EXERCISE INSTRUCTIONS – From the data that follows, print exactly the lines starting at the one containing "ATOM 10 C CA" and ending at the one containing "ATOM 58 O O"; include both of them and nothing more.

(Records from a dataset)

Start of Block

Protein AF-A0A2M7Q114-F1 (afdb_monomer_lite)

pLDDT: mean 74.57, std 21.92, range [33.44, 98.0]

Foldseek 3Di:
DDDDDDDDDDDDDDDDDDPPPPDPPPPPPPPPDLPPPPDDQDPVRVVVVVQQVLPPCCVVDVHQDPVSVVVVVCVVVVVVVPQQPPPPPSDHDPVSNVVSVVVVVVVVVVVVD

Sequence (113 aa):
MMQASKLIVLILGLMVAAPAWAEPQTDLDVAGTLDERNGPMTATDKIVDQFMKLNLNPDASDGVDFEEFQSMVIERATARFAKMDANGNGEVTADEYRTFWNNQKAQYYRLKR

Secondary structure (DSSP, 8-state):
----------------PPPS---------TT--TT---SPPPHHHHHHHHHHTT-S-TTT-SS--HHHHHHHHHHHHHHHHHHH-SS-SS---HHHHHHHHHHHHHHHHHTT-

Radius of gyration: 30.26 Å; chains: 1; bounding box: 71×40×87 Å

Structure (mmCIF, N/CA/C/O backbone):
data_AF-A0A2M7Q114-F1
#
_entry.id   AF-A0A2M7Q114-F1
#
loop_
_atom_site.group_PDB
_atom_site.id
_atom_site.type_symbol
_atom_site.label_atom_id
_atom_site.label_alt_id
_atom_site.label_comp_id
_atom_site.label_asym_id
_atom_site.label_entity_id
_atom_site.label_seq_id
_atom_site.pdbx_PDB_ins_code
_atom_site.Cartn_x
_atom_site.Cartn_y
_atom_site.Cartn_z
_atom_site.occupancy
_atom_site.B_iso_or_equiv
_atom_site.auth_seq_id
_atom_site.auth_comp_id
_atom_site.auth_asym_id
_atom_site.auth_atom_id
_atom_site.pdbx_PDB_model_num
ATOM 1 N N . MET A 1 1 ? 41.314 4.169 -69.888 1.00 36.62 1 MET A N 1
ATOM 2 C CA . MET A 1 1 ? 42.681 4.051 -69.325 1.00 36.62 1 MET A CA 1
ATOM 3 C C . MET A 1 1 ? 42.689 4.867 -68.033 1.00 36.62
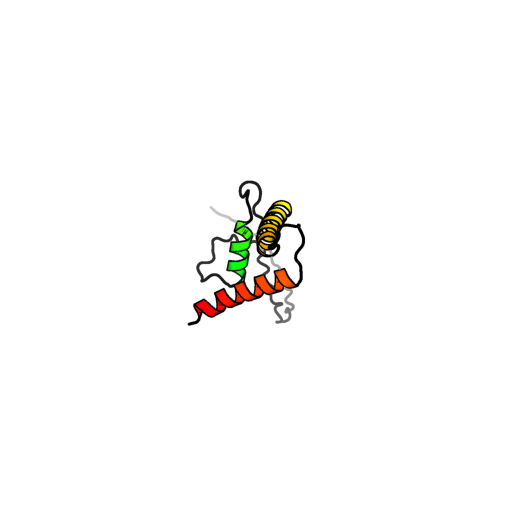 1 MET A C 1
ATOM 5 O O . MET A 1 1 ? 42.448 6.058 -68.125 1.00 36.62 1 MET A O 1
ATOM 9 N N . MET A 1 2 ? 42.504 4.244 -66.856 1.00 42.50 2 MET A N 1
ATOM 10 C CA . MET A 1 2 ? 43.558 3.893 -65.867 1.00 42.50 2 MET A CA 1
ATOM 11 C C . MET A 1 2 ? 44.452 5.107 -65.530 1.00 42.50 2 MET A C 1
ATOM 13 O O . MET A 1 2 ? 45.067 5.648 -66.432 1.00 42.50 2 MET A O 1
ATOM 17 N N . GLN A 1 3 ? 44.570 5.585 -64.288 1.00 41.94 3 GLN A N 1
ATOM 18 C CA . GLN A 1 3 ? 44.891 4.818 -63.083 1.00 41.94 3 GLN A CA 1
ATOM 19 C C . GLN A 1 3 ? 44.333 5.433 -61.789 1.00 41.94 3 GLN A C 1
ATOM 21 O O . GLN A 1 3 ? 44.319 6.644 -61.598 1.00 41.94 3 GLN A O 1
ATOM 26 N N . ALA A 1 4 ? 43.964 4.534 -60.876 1.00 44.81 4 ALA A N 1
ATOM 27 C CA . ALA A 1 4 ? 43.828 4.773 -59.449 1.00 44.81 4 ALA A CA 1
ATOM 28 C C . ALA A 1 4 ? 45.216 4.895 -58.794 1.00 44.81 4 ALA A C 1
ATOM 30 O O . ALA A 1 4 ? 46.026 3.974 -58.913 1.00 44.81 4 ALA A O 1
ATOM 31 N N . SER A 1 5 ? 45.459 5.976 -58.052 1.00 41.94 5 SER A N 1
ATOM 32 C CA . SER A 1 5 ? 46.627 6.096 -57.174 1.00 41.94 5 SER A CA 1
ATOM 33 C C . SER A 1 5 ? 46.232 5.728 -55.749 1.00 41.94 5 SER A C 1
ATOM 35 O O . SER A 1 5 ? 45.536 6.464 -55.055 1.00 41.94 5 SER A O 1
ATOM 37 N N . LYS A 1 6 ? 46.664 4.533 -55.348 1.00 39.66 6 LYS A N 1
ATOM 38 C CA . LYS A 1 6 ? 46.558 3.976 -54.001 1.00 39.66 6 LYS A CA 1
ATOM 39 C C . LYS A 1 6 ? 47.512 4.740 -53.079 1.00 39.66 6 LYS A C 1
ATOM 41 O O . LYS A 1 6 ? 48.720 4.696 -53.301 1.00 39.66 6 LYS A O 1
ATOM 46 N N . LEU A 1 7 ? 46.993 5.403 -52.046 1.00 33.44 7 LEU A N 1
ATOM 47 C CA . LEU A 1 7 ? 47.819 5.923 -50.957 1.00 33.44 7 LEU A CA 1
ATOM 48 C C . LEU A 1 7 ? 48.013 4.798 -49.931 1.00 33.44 7 LEU A C 1
ATOM 50 O O . LEU A 1 7 ? 47.097 4.430 -49.200 1.00 33.44 7 LEU A O 1
ATOM 54 N N . ILE A 1 8 ? 49.202 4.204 -49.950 1.00 39.59 8 ILE A N 1
ATOM 55 C CA . ILE A 1 8 ? 49.671 3.222 -48.973 1.00 39.59 8 ILE A CA 1
ATOM 56 C C . ILE A 1 8 ? 50.059 3.994 -47.708 1.00 39.59 8 ILE A C 1
ATOM 58 O O . ILE A 1 8 ? 51.054 4.713 -47.708 1.00 39.59 8 ILE A O 1
ATOM 62 N N . VAL A 1 9 ? 49.274 3.856 -46.638 1.00 41.12 9 VAL A N 1
ATOM 63 C CA . VAL A 1 9 ? 49.681 4.268 -45.288 1.00 41.12 9 VAL A CA 1
ATOM 64 C C . VAL A 1 9 ? 50.223 3.032 -44.581 1.00 41.12 9 VAL A C 1
ATOM 66 O O . VAL A 1 9 ? 49.499 2.090 -44.269 1.00 41.12 9 VAL A O 1
ATOM 69 N N . LEU A 1 10 ? 51.539 3.033 -44.407 1.00 36.22 10 LEU A N 1
ATOM 70 C CA . LEU A 1 10 ? 52.339 1.979 -43.804 1.00 36.22 10 LEU A CA 1
ATOM 71 C C . LEU A 1 10 ? 52.521 2.348 -42.324 1.00 36.22 10 LEU A C 1
ATOM 73 O O . LEU A 1 10 ? 53.404 3.131 -41.991 1.00 36.22 10 LEU A O 1
ATOM 77 N N . ILE A 1 11 ? 51.656 1.838 -41.442 1.00 44.91 11 ILE A N 1
ATOM 78 C CA . ILE A 1 11 ? 51.865 1.925 -39.988 1.00 44.91 11 ILE A CA 1
ATOM 79 C C . ILE A 1 11 ? 52.317 0.548 -39.520 1.00 44.91 11 ILE A C 1
ATOM 81 O O . ILE A 1 11 ? 51.524 -0.377 -39.349 1.00 44.91 11 ILE A O 1
ATOM 85 N N . LEU A 1 12 ? 53.633 0.421 -39.374 1.00 35.53 12 LEU A N 1
ATOM 86 C CA . LEU A 1 12 ? 54.284 -0.724 -38.766 1.00 35.53 12 LEU A CA 1
ATOM 87 C C . LEU A 1 12 ? 54.365 -0.488 -37.247 1.00 35.53 12 LEU A C 1
ATOM 89 O O . LEU A 1 12 ? 55.064 0.416 -36.804 1.00 35.53 12 LEU A O 1
ATOM 93 N N . GLY A 1 13 ? 53.678 -1.336 -36.481 1.00 37.47 13 GLY A N 1
ATOM 94 C CA . GLY A 1 13 ? 54.124 -1.821 -35.172 1.00 37.47 13 GLY A CA 1
ATOM 95 C C . GLY A 1 13 ? 53.935 -0.931 -33.939 1.00 37.47 13 GLY A C 1
ATOM 96 O O . GLY A 1 13 ? 54.790 -0.115 -33.620 1.00 37.47 13 GLY A O 1
ATOM 97 N N . LEU A 1 14 ? 52.947 -1.282 -33.111 1.00 38.12 14 LEU A N 1
ATOM 98 C CA . LEU A 1 14 ? 53.235 -1.604 -31.711 1.00 38.12 14 LEU A CA 1
ATOM 99 C C . LEU A 1 14 ? 52.195 -2.606 -31.197 1.00 38.12 14 LEU A C 1
ATOM 101 O O . LEU A 1 14 ? 51.019 -2.291 -31.050 1.00 38.12 14 LEU A O 1
ATOM 105 N N . MET A 1 15 ? 52.646 -3.832 -30.951 1.00 40.88 15 MET A N 1
ATOM 106 C CA . MET A 1 15 ? 51.877 -4.867 -30.273 1.00 40.88 15 MET A CA 1
ATOM 107 C C . MET A 1 15 ? 52.386 -4.913 -28.831 1.00 40.88 15 MET A C 1
ATOM 109 O O . MET A 1 15 ? 53.521 -5.320 -28.593 1.00 40.88 15 MET A O 1
ATOM 113 N N . VAL A 1 16 ? 51.565 -4.483 -27.875 1.00 52.91 16 VAL A N 1
ATOM 114 C CA . VAL A 1 16 ? 51.699 -4.878 -26.468 1.00 52.91 16 VAL A CA 1
ATOM 115 C C . VAL A 1 16 ? 50.392 -5.558 -26.092 1.00 52.91 16 VAL A C 1
ATOM 117 O O . VAL A 1 16 ? 49.314 -4.993 -26.250 1.00 52.91 16 VAL A O 1
ATOM 120 N N . ALA A 1 17 ? 50.514 -6.816 -25.681 1.00 52.22 17 ALA A N 1
ATOM 121 C CA . ALA A 1 17 ? 49.424 -7.687 -25.289 1.00 52.22 17 ALA A CA 1
ATOM 122 C C . ALA A 1 17 ? 48.638 -7.088 -24.112 1.00 52.22 17 ALA A C 1
ATOM 124 O O . ALA A 1 17 ? 49.209 -6.827 -23.053 1.00 52.22 17 ALA A O 1
ATOM 125 N N . ALA A 1 18 ? 47.330 -6.897 -24.291 1.00 54.47 18 ALA A N 1
ATOM 126 C CA . ALA A 1 18 ? 46.426 -6.642 -23.178 1.00 54.47 18 ALA A CA 1
ATOM 127 C C . ALA A 1 18 ? 46.263 -7.937 -22.353 1.00 54.47 18 ALA A C 1
ATOM 129 O O . ALA A 1 18 ? 46.173 -9.020 -22.942 1.00 54.47 18 ALA A O 1
ATOM 130 N N . PRO A 1 19 ? 46.250 -7.870 -21.009 1.00 53.16 19 PRO A N 1
ATOM 131 C CA . PRO A 1 19 ? 46.045 -9.045 -20.173 1.00 53.16 19 PRO A CA 1
ATOM 132 C C . PRO A 1 19 ? 44.659 -9.649 -20.434 1.00 53.16 19 PRO A C 1
ATOM 134 O O . PRO A 1 19 ? 43.663 -8.939 -20.541 1.00 53.16 19 PRO A O 1
ATOM 137 N N . ALA A 1 20 ? 44.613 -10.979 -20.536 1.00 57.31 20 ALA A N 1
ATOM 138 C CA . ALA A 1 20 ? 43.440 -11.801 -20.842 1.00 57.31 20 ALA A CA 1
ATOM 139 C C . ALA A 1 20 ? 42.426 -11.883 -19.684 1.00 57.31 20 ALA A C 1
ATOM 141 O O . ALA A 1 20 ? 42.032 -12.968 -19.261 1.00 57.31 20 ALA A O 1
ATOM 142 N N . TRP A 1 21 ? 42.080 -10.743 -19.097 1.00 56.38 21 TRP A N 1
ATOM 143 C CA . TRP A 1 21 ? 41.080 -10.607 -18.046 1.00 56.38 21 TRP A CA 1
ATOM 144 C C . TRP A 1 21 ? 40.071 -9.614 -18.600 1.00 56.38 21 TRP A C 1
ATOM 146 O O . TRP A 1 21 ? 40.100 -8.429 -18.288 1.00 56.38 21 TRP A O 1
ATOM 156 N N . ALA A 1 22 ? 39.261 -10.103 -19.538 1.00 50.25 22 ALA A N 1
ATOM 157 C CA . ALA A 1 22 ? 38.094 -9.383 -20.004 1.00 50.25 22 ALA A CA 1
ATOM 158 C C . ALA A 1 22 ? 37.266 -9.021 -18.768 1.00 50.25 22 ALA A C 1
ATOM 160 O O . ALA A 1 22 ? 36.781 -9.907 -18.061 1.00 50.25 22 ALA A O 1
ATOM 161 N N . GLU A 1 23 ? 37.161 -7.
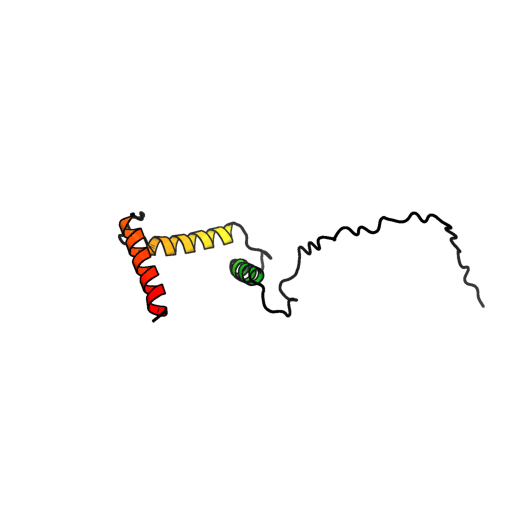729 -18.475 1.00 57.56 23 GLU A N 1
ATOM 162 C CA . GLU A 1 23 ? 36.144 -7.244 -17.559 1.00 57.56 23 GLU A CA 1
ATOM 163 C C . GLU A 1 23 ? 34.799 -7.744 -18.102 1.00 57.56 23 GLU A C 1
ATOM 165 O O . GLU A 1 23 ? 34.545 -7.589 -19.303 1.00 57.56 23 GLU A O 1
ATOM 170 N N . PRO A 1 24 ? 33.945 -8.392 -17.290 1.00 47.94 24 PRO A N 1
ATOM 171 C CA . PRO A 1 24 ? 32.582 -8.612 -17.722 1.00 47.94 24 PRO A CA 1
ATOM 172 C C . PRO A 1 24 ? 31.989 -7.223 -17.939 1.00 47.94 24 PRO A C 1
ATOM 174 O O . PRO A 1 24 ? 31.776 -6.484 -16.977 1.00 47.94 24 PRO A O 1
ATOM 177 N N . GLN A 1 25 ? 31.762 -6.850 -19.199 1.00 45.62 25 GLN A N 1
ATOM 178 C CA . GLN A 1 25 ? 30.848 -5.765 -19.511 1.00 45.62 25 GLN A CA 1
ATOM 179 C C . GLN A 1 25 ? 29.540 -6.138 -18.823 1.00 45.62 25 GLN A C 1
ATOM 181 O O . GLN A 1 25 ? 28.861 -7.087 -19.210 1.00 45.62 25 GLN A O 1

End of Block

SOLUTION FOR THIS TASK –
ATOM 10 C CA . MET A 1 2 ? 43.558 3.893 -65.867 1.00 42.50 2 MET A CA 1
ATOM 11 C C . MET A 1 2 ? 44.452 5.107 -65.530 1.00 42.50 2 MET A C 1
ATOM 13 O O . MET A 1 2 ? 45.067 5.648 -66.432 1.00 42.50 2 MET A O 1
ATOM 17 N N . GLN A 1 3 ? 44.570 5.585 -64.288 1.00 41.94 3 GLN A N 1
ATOM 18 C CA . GLN A 1 3 ? 44.891 4.818 -63.083 1.00 41.94 3 GLN A CA 1
ATOM 19 C C . GLN A 1 3 ? 44.333 5.433 -61.789 1.00 41.94 3 GLN A C 1
ATOM 21 O O . GLN A 1 3 ? 44.319 6.644 -61.598 1.00 41.94 3 GLN A O 1
ATOM 26 N N . ALA A 1 4 ? 43.964 4.534 -60.876 1.00 44.81 4 ALA A N 1
ATOM 27 C CA . ALA A 1 4 ? 43.828 4.773 -59.449 1.00 44.81 4 ALA A CA 1
ATOM 28 C C . ALA A 1 4 ? 45.216 4.895 -58.794 1.00 44.81 4 ALA A C 1
ATOM 30 O O . ALA A 1 4 ? 46.026 3.974 -58.913 1.00 44.81 4 ALA A O 1
ATOM 31 N N . SER A 1 5 ? 45.459 5.976 -58.052 1.00 41.94 5 SER A N 1
ATOM 32 C CA . SER A 1 5 ? 46.627 6.096 -57.174 1.00 41.94 5 SER A CA 1
ATOM 33 C C . SER A 1 5 ? 46.232 5.728 -55.749 1.00 41.94 5 SER A C 1
ATOM 35 O O . SER A 1 5 ? 45.536 6.464 -55.055 1.00 41.94 5 SER A O 1
ATOM 37 N N . LYS A 1 6 ? 46.664 4.533 -55.348 1.00 39.66 6 LYS A N 1
ATOM 38 C CA . LYS A 1 6 ? 46.558 3.976 -54.001 1.00 39.66 6 LYS A CA 1
ATOM 39 C C . LYS A 1 6 ? 47.512 4.740 -53.079 1.00 39.66 6 LYS A C 1
ATOM 41 O O . LYS A 1 6 ? 48.720 4.696 -53.301 1.00 39.66 6 LYS A O 1
ATOM 46 N N . LEU A 1 7 ? 46.993 5.403 -52.046 1.00 33.44 7 LEU A N 1
ATOM 47 C CA . LEU A 1 7 ? 47.819 5.923 -50.957 1.00 33.44 7 LEU A CA 1
ATOM 48 C C . LEU A 1 7 ? 48.013 4.798 -49.931 1.00 33.44 7 LEU A C 1
ATOM 50 O O . LEU A 1 7 ? 47.097 4.430 -49.200 1.00 33.44 7 LEU A O 1
ATOM 54 N N . ILE A 1 8 ? 49.202 4.204 -49.950 1.00 39.59 8 ILE A N 1
ATOM 55 C CA . ILE A 1 8 ? 49.671 3.222 -48.973 1.00 39.59 8 ILE A CA 1
ATOM 56 C C . ILE A 1 8 ? 50.059 3.994 -47.708 1.00 39.59 8 ILE A C 1
ATOM 58 O O . ILE A 1 8 ? 51.054 4.713 -47.708 1.00 39.59 8 ILE A O 1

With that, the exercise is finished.